Her head dropped as she continued to talk in a sullen tone. “I don’t know how long I had gazed into it,” she continued. “Couldn’t have been more than a few moments, as I had managed to be alone with the Vortex for a brief time. An hour at most. But when I came to, a number of my colleagues were standing over me. They said I had been standing there, oblivious to anything around me as if I had been in a trance, speaking to the Vortex. They said I spoke about things unfamiliar, things alien. Phrases mentioning technologies and sciences unfamiliar to them, along with references that made little sense. A few contested that I even talked in what sounded like different languages at certain times. Then, I collapsed.”
The Monitor looked at his two traveling companions. “Forgive my perceived skepticism, Keeper, but what you described very well could be considered madness,” he answered. “The Vortex has induced madness upon many a Gallifreyan, and the symptoms have been quite diverse in their manifestations.”

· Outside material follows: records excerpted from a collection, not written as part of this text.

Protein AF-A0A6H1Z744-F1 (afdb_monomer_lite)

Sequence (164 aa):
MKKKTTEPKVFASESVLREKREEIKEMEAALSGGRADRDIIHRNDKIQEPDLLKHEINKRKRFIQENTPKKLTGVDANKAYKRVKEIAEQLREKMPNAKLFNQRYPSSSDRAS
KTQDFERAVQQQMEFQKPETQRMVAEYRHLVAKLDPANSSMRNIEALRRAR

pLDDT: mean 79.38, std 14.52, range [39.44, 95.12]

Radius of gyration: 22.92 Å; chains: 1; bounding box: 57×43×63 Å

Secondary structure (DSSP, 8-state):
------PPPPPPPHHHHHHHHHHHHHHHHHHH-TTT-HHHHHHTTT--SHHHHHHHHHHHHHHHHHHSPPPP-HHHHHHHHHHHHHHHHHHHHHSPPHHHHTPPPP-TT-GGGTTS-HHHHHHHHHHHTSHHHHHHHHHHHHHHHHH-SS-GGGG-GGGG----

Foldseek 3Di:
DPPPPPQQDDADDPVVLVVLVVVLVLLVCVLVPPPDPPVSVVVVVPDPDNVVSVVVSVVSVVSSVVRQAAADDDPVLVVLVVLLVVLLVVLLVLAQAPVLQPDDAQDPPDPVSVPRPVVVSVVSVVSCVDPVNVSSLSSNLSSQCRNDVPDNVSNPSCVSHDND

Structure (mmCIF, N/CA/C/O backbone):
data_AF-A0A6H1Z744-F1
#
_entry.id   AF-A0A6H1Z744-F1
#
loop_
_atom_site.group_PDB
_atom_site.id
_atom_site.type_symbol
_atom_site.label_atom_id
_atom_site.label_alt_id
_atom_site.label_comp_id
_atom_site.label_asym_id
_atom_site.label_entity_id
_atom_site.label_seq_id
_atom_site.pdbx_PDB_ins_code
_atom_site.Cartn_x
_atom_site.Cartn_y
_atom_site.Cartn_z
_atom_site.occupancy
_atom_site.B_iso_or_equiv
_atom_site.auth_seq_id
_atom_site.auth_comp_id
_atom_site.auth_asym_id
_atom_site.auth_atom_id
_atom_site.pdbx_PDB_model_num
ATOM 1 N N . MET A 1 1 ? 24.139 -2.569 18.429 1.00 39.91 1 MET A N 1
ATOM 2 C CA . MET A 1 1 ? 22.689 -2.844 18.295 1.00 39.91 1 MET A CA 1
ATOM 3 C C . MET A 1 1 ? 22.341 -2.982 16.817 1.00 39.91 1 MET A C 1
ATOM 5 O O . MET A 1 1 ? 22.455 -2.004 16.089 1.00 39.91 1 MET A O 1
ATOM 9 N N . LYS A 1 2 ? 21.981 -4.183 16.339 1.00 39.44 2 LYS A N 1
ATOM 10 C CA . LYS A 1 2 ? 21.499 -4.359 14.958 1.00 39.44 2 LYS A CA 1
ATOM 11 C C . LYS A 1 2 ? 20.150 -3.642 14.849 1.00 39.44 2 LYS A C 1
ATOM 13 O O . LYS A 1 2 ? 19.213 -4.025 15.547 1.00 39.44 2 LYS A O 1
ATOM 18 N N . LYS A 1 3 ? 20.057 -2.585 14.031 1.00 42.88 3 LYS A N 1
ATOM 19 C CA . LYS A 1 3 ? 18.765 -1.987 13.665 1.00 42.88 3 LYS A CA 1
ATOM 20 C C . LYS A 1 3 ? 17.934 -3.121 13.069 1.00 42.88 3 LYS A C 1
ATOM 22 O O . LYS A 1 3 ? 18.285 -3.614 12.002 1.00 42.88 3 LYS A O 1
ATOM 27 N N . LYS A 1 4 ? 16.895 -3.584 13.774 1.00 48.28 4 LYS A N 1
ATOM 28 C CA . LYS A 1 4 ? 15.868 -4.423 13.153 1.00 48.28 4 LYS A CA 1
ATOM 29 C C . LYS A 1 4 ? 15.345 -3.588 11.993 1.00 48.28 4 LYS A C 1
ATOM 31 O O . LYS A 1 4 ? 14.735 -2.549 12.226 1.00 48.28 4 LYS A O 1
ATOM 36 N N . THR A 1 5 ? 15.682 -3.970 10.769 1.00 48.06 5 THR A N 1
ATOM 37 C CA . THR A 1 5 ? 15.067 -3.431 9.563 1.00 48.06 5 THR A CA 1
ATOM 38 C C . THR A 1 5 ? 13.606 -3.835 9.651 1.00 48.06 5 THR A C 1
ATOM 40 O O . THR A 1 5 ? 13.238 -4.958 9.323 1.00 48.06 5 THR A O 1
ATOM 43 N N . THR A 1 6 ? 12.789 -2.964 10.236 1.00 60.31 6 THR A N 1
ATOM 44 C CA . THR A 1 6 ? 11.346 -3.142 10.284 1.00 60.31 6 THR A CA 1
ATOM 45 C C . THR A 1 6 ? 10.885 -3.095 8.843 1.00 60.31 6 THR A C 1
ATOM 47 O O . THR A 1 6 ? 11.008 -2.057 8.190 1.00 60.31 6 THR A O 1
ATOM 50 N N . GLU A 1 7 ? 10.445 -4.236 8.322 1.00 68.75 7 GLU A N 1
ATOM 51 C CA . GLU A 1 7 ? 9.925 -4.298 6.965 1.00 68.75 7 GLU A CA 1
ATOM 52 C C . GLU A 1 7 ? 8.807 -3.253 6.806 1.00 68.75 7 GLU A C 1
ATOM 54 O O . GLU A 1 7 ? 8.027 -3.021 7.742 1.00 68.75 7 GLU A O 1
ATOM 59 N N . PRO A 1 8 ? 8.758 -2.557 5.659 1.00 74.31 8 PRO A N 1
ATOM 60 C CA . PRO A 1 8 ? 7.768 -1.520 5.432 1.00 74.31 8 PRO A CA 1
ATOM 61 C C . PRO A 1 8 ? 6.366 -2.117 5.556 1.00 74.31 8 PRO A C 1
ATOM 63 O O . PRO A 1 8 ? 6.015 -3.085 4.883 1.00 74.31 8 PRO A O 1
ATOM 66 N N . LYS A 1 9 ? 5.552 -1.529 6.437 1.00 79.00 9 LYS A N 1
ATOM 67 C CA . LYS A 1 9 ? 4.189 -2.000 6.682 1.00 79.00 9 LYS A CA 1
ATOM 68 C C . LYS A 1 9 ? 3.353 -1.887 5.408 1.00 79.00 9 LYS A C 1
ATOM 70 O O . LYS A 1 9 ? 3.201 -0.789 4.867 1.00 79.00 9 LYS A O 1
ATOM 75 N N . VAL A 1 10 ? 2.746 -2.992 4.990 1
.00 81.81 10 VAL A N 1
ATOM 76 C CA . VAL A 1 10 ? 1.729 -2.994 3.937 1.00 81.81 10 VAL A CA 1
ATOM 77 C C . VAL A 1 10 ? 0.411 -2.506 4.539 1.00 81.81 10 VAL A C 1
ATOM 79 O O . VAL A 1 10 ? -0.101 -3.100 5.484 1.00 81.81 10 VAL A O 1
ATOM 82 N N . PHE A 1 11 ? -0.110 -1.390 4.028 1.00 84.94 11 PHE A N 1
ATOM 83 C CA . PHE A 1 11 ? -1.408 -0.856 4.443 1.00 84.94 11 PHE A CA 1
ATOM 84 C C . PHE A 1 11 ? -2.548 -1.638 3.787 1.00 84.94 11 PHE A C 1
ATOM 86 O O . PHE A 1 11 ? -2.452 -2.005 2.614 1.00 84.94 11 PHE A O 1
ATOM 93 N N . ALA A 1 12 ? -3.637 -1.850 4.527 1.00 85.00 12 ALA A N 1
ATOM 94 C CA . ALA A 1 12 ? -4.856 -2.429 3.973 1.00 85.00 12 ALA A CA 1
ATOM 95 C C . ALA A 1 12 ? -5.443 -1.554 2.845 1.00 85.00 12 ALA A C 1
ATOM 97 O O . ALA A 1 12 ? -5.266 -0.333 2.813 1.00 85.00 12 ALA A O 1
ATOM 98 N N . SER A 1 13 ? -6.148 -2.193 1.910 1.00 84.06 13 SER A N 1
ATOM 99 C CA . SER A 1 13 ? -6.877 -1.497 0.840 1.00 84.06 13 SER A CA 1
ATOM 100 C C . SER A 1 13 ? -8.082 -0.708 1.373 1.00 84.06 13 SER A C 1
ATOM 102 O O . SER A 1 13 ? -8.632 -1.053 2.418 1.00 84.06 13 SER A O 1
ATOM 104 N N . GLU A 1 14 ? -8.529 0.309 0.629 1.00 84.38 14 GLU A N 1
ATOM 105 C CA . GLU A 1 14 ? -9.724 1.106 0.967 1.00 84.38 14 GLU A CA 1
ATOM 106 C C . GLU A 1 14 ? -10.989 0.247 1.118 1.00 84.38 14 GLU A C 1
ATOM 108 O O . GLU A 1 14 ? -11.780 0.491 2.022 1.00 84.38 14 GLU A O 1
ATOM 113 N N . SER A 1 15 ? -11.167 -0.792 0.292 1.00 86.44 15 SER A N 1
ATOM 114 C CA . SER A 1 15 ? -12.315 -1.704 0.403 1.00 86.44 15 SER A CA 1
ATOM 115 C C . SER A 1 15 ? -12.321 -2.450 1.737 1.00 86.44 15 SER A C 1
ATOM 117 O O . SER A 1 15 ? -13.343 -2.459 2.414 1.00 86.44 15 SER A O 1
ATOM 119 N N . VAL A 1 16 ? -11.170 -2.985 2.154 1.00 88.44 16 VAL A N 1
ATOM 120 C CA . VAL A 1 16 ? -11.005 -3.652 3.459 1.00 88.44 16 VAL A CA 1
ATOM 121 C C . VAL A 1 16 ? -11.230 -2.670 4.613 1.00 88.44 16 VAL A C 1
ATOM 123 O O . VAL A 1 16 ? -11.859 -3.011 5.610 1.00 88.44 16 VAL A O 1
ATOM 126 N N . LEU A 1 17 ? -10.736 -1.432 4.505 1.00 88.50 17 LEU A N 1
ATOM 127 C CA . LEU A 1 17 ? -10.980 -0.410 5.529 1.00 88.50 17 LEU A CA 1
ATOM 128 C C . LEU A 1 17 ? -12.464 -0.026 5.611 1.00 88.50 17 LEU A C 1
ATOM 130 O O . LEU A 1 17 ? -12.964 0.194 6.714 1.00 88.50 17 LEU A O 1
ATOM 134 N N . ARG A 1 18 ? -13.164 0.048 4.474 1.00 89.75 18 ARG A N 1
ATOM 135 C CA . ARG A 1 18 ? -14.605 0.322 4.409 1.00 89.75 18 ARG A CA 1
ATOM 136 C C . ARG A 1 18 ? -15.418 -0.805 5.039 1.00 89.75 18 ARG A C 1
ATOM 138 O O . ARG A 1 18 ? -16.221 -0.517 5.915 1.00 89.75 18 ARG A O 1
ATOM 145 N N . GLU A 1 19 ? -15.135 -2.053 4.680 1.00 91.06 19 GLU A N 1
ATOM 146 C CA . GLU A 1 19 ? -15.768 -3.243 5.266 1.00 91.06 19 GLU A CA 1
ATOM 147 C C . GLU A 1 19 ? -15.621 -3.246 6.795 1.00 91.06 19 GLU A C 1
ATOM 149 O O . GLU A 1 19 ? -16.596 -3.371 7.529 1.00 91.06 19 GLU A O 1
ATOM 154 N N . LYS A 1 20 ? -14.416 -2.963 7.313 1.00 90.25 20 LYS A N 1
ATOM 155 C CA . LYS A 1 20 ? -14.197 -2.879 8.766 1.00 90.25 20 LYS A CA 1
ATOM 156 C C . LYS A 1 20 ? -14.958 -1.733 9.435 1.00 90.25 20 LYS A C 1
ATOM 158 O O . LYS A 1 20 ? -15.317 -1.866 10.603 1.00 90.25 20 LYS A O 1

“Your skepticism if forgiven, Monitor,” the Keeper replied. “Were I in your position, I would look upon myself with the same sort of supposition. But madness occludes the mind, makes it foggy, unclear, difficult to think clearly. I, on the other hand, was then, and now, as lucid in my thoughts as ever I had been in my entire life.”
“And she said as much,” the Librarian added. “Not long after that, she told her colleagues—including Pelegas Transel—of what she had seen, and she begged them, pled with them to cease from their work and dismantle the Vortex. But Pelegas was the only one who would give ear to her warnings.”
“And only half-heartedly, at first,” Merriana added. “He retained some apprehension about it. I sympathized with him; I really did. His passion was science realized, and this was beyond anything that he or others had ever fathomed as a reality. What you take for granted in your time was nothing more than fantasy and speculation in ours.”
“And nothing you said would dissuade them? Not even after what they had seen happen to you?”
The young face looked back at the Monitor with a sly smile. “Quite the lot we scientific types are, yes?” she answered. “Almost as bad as politicians in our stubbornness. But at least scientists are a bit better about abstaining from hypocrisy.”
The Monitor scowled at her as she resumed her forward direction. “I went to the leaders of our day, explained what had happened to me and what I had seen. Unfortunately, most of my colleagues caught wind of my plan and got to them first, undermining my attempts. And for them, I am sad to say, it worked.”
“They wouldn’t let her near the Vortex after that,” the Librarian said. “Feared she might attempt sabotage. Tried having you placed under arrest as well, didn’t they?”
“They did try that, but as it was I had committed no crime, and was showing no signs of actual insanity, so they couldn’t have me imprisoned or hospitalized,” she replied, then added with a chuckle, “but oh how they watched me for several days in hopes that I might act rashly and end up in custody!”
“So what did you do after that?” the Monitor inquired.
“Quit, didn’t you?” the Paladin asked. “That’s what our record of your life says.”
“Not before scavenging several items from our laboratory and going out on a little excavation of my own,” she answered. “My exposure to the Vortex opened my eyes to many things, including secrets on our own home planet, things that much of our populace remained highly ignorant about.”
The Keeper flashed another smile at the inquisitive man. “Perhaps it’s far better that I show you firsthand,” she answered.